(Beginning of Dataset)

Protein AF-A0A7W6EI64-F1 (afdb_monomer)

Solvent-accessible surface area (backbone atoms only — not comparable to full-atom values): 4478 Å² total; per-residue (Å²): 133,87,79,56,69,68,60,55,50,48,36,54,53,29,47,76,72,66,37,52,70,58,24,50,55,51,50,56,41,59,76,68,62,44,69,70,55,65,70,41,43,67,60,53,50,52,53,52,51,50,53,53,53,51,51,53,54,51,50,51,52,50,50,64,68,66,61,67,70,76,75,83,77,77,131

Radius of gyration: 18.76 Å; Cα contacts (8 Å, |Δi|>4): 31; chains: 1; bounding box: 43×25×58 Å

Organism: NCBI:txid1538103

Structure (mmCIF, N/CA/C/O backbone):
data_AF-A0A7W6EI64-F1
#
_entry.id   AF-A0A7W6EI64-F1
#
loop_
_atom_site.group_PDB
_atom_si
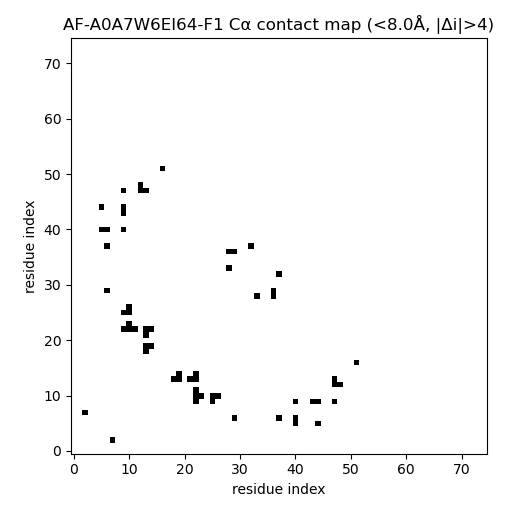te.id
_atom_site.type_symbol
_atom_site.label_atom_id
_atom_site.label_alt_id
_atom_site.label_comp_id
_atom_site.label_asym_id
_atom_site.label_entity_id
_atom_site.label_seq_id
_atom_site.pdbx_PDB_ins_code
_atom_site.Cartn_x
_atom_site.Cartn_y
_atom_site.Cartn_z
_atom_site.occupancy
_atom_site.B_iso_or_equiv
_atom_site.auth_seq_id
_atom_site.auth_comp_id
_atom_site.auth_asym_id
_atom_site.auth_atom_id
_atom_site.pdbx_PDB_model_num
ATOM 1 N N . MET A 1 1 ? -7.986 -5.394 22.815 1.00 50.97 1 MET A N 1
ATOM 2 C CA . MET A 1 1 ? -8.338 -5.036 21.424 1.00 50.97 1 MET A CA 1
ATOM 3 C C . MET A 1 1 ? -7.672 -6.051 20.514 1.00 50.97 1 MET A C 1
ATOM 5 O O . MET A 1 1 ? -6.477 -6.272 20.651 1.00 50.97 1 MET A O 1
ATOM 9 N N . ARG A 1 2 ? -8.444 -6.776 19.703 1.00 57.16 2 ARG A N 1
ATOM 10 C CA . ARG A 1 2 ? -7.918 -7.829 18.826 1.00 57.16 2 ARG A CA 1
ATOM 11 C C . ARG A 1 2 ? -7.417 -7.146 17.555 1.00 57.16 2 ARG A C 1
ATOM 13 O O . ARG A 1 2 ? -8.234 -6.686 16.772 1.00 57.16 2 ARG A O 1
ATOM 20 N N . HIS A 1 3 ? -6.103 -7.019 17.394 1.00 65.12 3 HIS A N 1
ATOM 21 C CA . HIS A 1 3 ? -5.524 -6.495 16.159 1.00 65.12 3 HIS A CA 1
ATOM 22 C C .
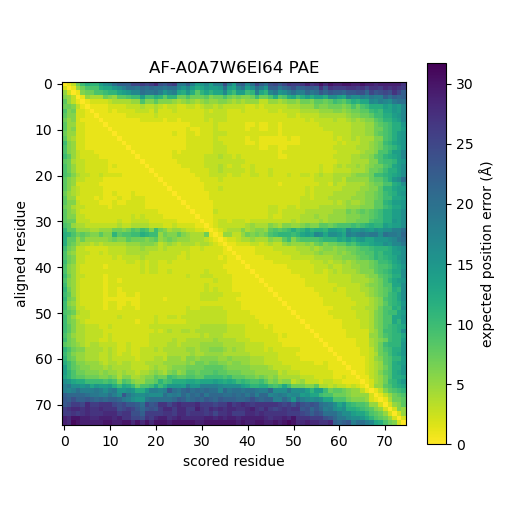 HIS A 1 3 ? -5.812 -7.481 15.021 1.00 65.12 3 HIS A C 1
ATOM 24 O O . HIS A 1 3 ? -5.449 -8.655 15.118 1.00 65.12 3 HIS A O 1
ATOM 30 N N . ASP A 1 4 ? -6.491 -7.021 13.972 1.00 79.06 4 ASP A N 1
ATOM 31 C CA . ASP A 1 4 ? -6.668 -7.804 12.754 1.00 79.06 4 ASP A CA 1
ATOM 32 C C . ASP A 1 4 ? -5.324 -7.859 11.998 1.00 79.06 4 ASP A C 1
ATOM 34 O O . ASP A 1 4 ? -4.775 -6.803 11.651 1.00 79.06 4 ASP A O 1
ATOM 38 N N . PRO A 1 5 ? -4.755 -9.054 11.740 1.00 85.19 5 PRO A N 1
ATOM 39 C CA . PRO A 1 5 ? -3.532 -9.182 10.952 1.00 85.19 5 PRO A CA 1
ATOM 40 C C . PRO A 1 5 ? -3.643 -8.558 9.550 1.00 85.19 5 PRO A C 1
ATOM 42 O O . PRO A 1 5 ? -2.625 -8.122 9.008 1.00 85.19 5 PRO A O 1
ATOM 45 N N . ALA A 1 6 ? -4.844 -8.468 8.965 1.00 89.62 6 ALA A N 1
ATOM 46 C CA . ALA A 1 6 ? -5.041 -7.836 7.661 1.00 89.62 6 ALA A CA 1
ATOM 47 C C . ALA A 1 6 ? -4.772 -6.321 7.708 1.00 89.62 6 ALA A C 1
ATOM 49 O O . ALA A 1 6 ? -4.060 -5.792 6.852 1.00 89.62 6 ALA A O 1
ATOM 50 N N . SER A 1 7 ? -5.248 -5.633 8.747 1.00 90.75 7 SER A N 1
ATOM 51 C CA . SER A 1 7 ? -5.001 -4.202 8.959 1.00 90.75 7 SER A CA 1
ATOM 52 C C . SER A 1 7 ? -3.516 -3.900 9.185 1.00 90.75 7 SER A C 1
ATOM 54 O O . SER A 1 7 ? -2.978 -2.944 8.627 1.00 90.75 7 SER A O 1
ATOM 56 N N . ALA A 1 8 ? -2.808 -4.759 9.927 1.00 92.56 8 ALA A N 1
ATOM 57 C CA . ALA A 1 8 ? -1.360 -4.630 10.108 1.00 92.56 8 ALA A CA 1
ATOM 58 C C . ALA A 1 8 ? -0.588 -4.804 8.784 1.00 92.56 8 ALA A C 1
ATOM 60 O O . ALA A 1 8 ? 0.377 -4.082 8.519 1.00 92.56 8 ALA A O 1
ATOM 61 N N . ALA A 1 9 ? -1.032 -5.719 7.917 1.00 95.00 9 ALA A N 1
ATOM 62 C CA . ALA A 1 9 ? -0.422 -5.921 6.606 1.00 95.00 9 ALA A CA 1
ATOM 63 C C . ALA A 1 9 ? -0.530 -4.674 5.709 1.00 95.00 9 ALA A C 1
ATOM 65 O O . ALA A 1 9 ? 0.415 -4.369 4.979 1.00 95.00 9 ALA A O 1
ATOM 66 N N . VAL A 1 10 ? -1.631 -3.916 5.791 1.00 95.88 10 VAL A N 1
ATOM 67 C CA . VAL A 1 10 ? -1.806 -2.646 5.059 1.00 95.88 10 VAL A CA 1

(End of Dataset)

Exercise requirements. Copy exactly the stretch of data above from the line with "ATOM 50 N N" through the line with "ATOM 61 N N", and omit all other lines.

Answer for this exercise.
ATOM 50 N N . SER A 1 7 ? -5.248 -5.633 8.747 1.00 90.75 7 SER A N 1
ATOM 51 C CA . SER A 1 7 ? -5.001 -4.202 8.959 1.00 90.75 7 SER A CA 1
ATOM 52 C C . SER A 1 7 ? -3.516 -3.900 9.185 1.00 90.75 7 SER A C 1
ATOM 54 O O . SER A 1 7 ? -2.978 -2.944 8.627 1.00 90.75 7 SER A O 1
ATOM 56 N N . ALA A 1 8 ? -2.808 -4.759 9.927 1.00 92.56 8 ALA A N 1
ATOM 57 C CA . ALA A 1 8 ? -1.360 -4.630 10.108 1.00 92.56 8 ALA A CA 1
ATOM 58 C C . ALA A 1 8 ? -0.588 -4.804 8.784 1.00 92.56 8 ALA A C 1
ATOM 60 O O . ALA A 1 8 ? 0.377 -4.082 8.519 1.00 92.56 8 ALA A O 1
ATOM 61 N N . ALA A 1 9 ? -1.032 -5.719 7.917 1.00 95.00 9 ALA A N 1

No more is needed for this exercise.